Although the working of the Pendulum seems to be simple, I did not get the gist of it. And I promised myself to read Umberto Eco's book, which judging by its title, must be all about the pendulum.
The view from the steps outside is fantastic, with the Eiffel Tower in the distance.

Not on a human scale
Next stop was a "papeterie", a joy for me. There are several stationary shops in this student quarter, and they sell the most desirable fountain pens, blank books, special pencils and what not. I could not resist the temptation.
My greed satisfied by a very colourful and unique fountain pen, made in France and not in some distant Asian country, I walked to the Jardin du Luxembourg. It was lovely, and the place was full of people: Locals reading books, tourists, young mums and nannies with small children sailing their boats in the pond. Old couples sitting on the chairs in the shade of the trees or of one of the many statues, enjoying this beautiful day.



Time was getting on, so after a short rest I walked to the St. Sulpice, a gloomy cavernous church in my opinion, but with the most amazing pipe organ. On Sunday there would be an organ recital by Daniel Roth.

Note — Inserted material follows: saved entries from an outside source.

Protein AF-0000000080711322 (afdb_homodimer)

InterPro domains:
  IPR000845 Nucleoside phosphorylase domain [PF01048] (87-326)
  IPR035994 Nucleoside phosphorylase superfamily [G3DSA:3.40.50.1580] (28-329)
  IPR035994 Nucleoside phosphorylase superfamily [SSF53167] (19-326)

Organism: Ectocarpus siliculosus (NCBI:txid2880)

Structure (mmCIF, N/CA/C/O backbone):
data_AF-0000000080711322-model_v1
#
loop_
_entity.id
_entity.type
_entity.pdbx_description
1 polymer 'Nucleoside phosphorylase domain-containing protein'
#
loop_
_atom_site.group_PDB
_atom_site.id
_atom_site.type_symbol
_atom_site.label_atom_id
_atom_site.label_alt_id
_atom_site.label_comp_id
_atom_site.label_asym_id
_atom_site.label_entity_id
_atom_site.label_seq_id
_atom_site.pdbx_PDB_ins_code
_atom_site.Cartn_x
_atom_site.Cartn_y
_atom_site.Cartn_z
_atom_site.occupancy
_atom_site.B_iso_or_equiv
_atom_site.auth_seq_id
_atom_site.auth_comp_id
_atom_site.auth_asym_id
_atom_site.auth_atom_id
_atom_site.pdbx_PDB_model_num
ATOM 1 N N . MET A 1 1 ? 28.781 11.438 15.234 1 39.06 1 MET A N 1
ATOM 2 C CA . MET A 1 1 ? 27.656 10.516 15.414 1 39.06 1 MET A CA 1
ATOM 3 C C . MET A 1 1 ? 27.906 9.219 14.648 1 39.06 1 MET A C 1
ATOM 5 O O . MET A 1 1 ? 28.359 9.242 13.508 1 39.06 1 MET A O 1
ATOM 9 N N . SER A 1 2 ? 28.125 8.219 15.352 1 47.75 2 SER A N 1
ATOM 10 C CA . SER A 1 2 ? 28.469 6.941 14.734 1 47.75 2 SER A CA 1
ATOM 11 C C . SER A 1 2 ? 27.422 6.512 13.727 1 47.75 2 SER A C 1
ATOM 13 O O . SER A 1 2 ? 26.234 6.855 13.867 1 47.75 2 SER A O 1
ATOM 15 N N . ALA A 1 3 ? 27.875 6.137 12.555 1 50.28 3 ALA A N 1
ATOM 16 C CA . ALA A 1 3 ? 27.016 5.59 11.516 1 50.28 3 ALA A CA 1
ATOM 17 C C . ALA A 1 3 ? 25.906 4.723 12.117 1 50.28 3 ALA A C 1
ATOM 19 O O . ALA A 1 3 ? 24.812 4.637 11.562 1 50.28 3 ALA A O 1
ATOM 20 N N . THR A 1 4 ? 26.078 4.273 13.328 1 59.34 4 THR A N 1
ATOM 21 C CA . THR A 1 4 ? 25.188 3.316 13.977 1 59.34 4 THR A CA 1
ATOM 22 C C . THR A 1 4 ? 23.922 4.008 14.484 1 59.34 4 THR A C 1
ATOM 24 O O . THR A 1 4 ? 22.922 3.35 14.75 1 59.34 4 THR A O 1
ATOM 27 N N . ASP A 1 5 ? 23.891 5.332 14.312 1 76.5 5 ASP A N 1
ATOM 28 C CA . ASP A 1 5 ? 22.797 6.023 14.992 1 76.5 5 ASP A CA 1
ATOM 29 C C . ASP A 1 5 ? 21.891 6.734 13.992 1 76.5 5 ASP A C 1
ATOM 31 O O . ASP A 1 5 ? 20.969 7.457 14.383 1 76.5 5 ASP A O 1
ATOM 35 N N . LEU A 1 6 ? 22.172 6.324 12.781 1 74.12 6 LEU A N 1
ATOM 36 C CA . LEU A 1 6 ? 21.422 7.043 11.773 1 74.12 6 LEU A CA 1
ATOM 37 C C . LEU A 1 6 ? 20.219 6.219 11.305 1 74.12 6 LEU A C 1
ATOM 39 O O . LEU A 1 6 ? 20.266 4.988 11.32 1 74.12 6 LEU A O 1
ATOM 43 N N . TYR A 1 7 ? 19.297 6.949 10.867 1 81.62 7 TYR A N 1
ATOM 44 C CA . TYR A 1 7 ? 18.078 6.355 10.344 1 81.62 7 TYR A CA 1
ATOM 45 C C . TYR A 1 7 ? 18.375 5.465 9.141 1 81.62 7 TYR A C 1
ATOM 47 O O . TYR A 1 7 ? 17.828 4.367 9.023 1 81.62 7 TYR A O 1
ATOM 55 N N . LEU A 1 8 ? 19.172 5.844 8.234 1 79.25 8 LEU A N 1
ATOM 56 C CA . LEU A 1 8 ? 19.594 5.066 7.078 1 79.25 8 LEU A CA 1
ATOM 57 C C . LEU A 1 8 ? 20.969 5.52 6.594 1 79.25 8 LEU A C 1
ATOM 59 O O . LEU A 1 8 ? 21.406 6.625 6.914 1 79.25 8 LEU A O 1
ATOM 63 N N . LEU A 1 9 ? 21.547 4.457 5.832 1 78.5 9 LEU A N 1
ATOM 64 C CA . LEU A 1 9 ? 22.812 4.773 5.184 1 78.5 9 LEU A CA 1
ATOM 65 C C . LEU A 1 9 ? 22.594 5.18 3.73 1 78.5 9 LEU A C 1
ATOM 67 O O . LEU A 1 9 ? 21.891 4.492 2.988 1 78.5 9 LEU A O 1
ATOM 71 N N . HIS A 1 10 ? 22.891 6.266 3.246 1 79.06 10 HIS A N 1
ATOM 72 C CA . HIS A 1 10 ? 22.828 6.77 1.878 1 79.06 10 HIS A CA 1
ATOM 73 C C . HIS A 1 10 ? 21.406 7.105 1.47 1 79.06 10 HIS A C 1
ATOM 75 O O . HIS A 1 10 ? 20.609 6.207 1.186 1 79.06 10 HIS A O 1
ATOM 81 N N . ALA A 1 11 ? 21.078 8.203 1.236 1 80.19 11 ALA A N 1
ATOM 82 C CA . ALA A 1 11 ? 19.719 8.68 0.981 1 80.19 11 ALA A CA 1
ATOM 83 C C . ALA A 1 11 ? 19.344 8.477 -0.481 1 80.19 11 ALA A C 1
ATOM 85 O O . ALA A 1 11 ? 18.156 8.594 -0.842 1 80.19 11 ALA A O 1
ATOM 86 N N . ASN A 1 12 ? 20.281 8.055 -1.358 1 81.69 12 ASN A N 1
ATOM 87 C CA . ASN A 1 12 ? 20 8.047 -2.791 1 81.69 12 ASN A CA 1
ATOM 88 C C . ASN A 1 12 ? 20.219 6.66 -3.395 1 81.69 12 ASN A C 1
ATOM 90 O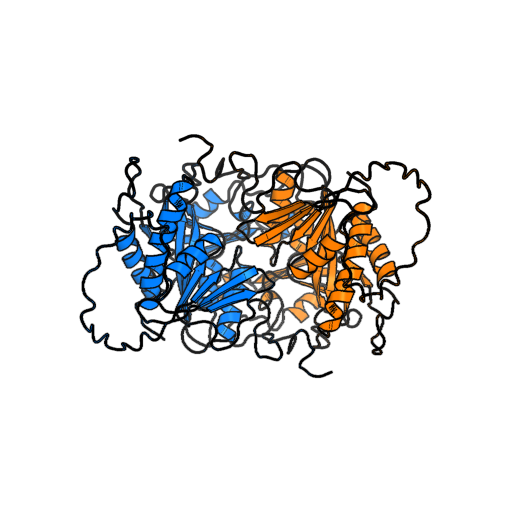 O . ASN A 1 12 ? 20.188 6.5 -4.617 1 81.69 12 ASN A O 1
ATOM 94 N N . ALA A 1 13 ? 20.391 5.617 -2.586 1 84.19 13 ALA A N 1
ATOM 95 C CA . ALA A 1 13 ? 20.547 4.219 -2.98 1 84.19 13 ALA A CA 1
ATOM 96 C C . ALA A 1 13 ? 19.562 3.326 -2.215 1 84.19 13 ALA A C 1
ATOM 98 O O . ALA A 1 13 ? 18.547 3.797 -1.724 1 84.19 13 ALA A O 1
ATOM 99 N N . VAL A 1 14 ? 19.797 2.104 -2.262 1 88.44 14 VAL A N 1
ATOM 100 C CA . VAL A 1 14 ? 19.031 1.212 -1.401 1 88.44 14 VAL A CA 1
ATOM 101 C C . VAL A 1 14 ? 19.469 1.392 0.052 1 88.44 14 VAL A C 1
ATOM 103 O O . VAL A 1 14 ? 20.578 1.016 0.425 1 88.44 14 VAL A O 1
ATOM 106 N N . PRO A 1 15 ? 18.578 2.008 0.772 1 88.75 15 PRO A N 1
ATOM 107 C CA . PRO A 1 15 ? 18.984 2.307 2.146 1 88.75 15 PRO A CA 1
ATOM 108 C C . PRO A 1 15 ? 19.125 1.054 3.006 1 88.75 15 PRO A C 1
ATOM 110 O O . PRO A 1 15 ? 18.312 0.14 2.918 1 88.75 15 PRO A O 1
ATOM 113 N N . LEU A 1 16 ? 20.188 1.006 3.758 1 89.75 16 LEU A N 1
ATOM 114 C CA . LEU A 1 16 ? 20.453 -0.03 4.754 1 89.75 16 LEU A CA 1
ATOM 115 C C . LEU A 1 16 ? 20.672 0.584 6.133 1 89.75 16 LEU A C 1
ATOM 117 O O . LEU A 1 16 ? 21.172 1.7 6.246 1 89.75 16 LEU A O 1
ATOM 121 N N . THR A 1 17 ? 20.219 -0.141 7.062 1 88.69 17 THR A N 1
ATOM 122 C CA . THR A 1 17 ? 20.594 0.229 8.422 1 88.69 17 THR A CA 1
ATOM 123 C C . THR A 1 17 ? 22.031 -0.151 8.711 1 88.69 17 THR A C 1
ATOM 125 O O . THR A 1 17 ? 22.688 -0.812 7.891 1 88.69 17 THR A O 1
ATOM 128 N N . ALA A 1 18 ? 22.5 0.27 9.891 1 84.56 18 ALA A N 1
ATOM 129 C CA . ALA A 1 18 ? 23.891 0.045 10.258 1 84.56 18 ALA A CA 1
ATOM 130 C C . ALA A 1 18 ? 24.203 -1.446 10.32 1 84.56 18 ALA A C 1
ATOM 132 O O . ALA A 1 18 ? 25.328 -1.861 9.992 1 84.56 18 ALA A O 1
ATOM 133 N N . ASP A 1 19 ? 23.25 -2.234 10.633 1 88.31 19 ASP A N 1
ATOM 134 C CA . ASP A 1 19 ? 23.5 -3.668 10.758 1 88.31 19 ASP A CA 1
ATOM 135 C C . ASP A 1 19 ? 23.156 -4.398 9.461 1 88.31 19 ASP A C 1
ATOM 137 O O . ASP A 1 19 ? 23.031 -5.625 9.445 1 88.31 19 ASP A O 1
ATOM 141 N N . GLY A 1 20 ? 22.922 -3.682 8.422 1 91.12 20 GLY A N 1
ATOM 142 C CA . GLY A 1 20 ? 22.812 -4.266 7.09 1 91.12 20 GLY A CA 1
ATOM 143 C C . GLY A 1 20 ? 21.391 -4.656 6.723 1 91.12 20 GLY A C 1
ATOM 144 O O . GLY A 1 20 ? 21.188 -5.465 5.812 1 91.12 20 GLY A O 1
ATOM 145 N N . ARG A 1 21 ? 20.422 -4.152 7.41 1 94.75 21 ARG A N 1
ATOM 146 C CA . ARG A 1 21 ? 19.031 -4.457 7.113 1 94.75 21 ARG A CA 1
ATOM 147 C C . ARG A 1 21 ? 18.422 -3.424 6.168 1 94.75 21 ARG A C 1
ATOM 149 O O . ARG A 1 21 ? 18.734 -2.234 6.266 1 94.75 21 ARG A O 1
ATOM 156 N N . VAL A 1 22 ? 17.609 -3.979 5.25 1 96.12 22 VAL A N 1
ATOM 157 C CA . VAL A 1 22 ? 16.812 -3.062 4.449 1 96.12 22 VAL A CA 1
ATOM 158 C C . VAL A 1 22 ? 15.766 -2.375 5.336 1 96.12 22 VAL A C 1
ATOM 160 O O . VAL A 1 22 ? 15.398 -2.898 6.391 1 96.12 22 VAL A O 1
ATOM 163 N N . LEU A 1 23 ? 15.305 -1.303 4.941 1 93.31 23 LEU A N 1
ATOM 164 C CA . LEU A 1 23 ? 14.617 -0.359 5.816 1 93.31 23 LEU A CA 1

I am envious of an organist friend of mine who will be there on Sunday and may also be allowed to see the console, and perhaps even play the organ. I once went to a organ recital here, and the sound of this big instrument sent shivers down my spine. It was a romantic French programme, perfectly fit for this instrument. The sound filled the building and resonated. It was an unbelievable experience, which I won't easily forget.
Then a walk through St. Germain des Pres and around the church there, through the narrow streets with small but interesting shops, and on to the Rue de Buci with its colourful street market and its lively shops and small cafes and restaurants. From the well-know "Paul" I watched life passing by, locals and tourists, easily recognisable as such, while enjoying a pot of tea and a "tarte de framboises", the most delicious sweet I had had so far.
Alas, it was time to go back to the hotel to pick up my small case, make my way to the Gare du Nord and buy some food for the train journey back to Holland. My feet hurt, but it had been a very interesting visit which I thoroughly enjoyed.


Au Revoir Place de la Bastille


1 comment:

  1. Wonderful, wonderful...Paris is an incredible city. You've visited places we've not been to yet and that's great. I could easily spend a year there exploring the intricacies of the city, its cultural wealth and long history.

    Thanks for the pics, memories and almost smells of the city I enjoy the most.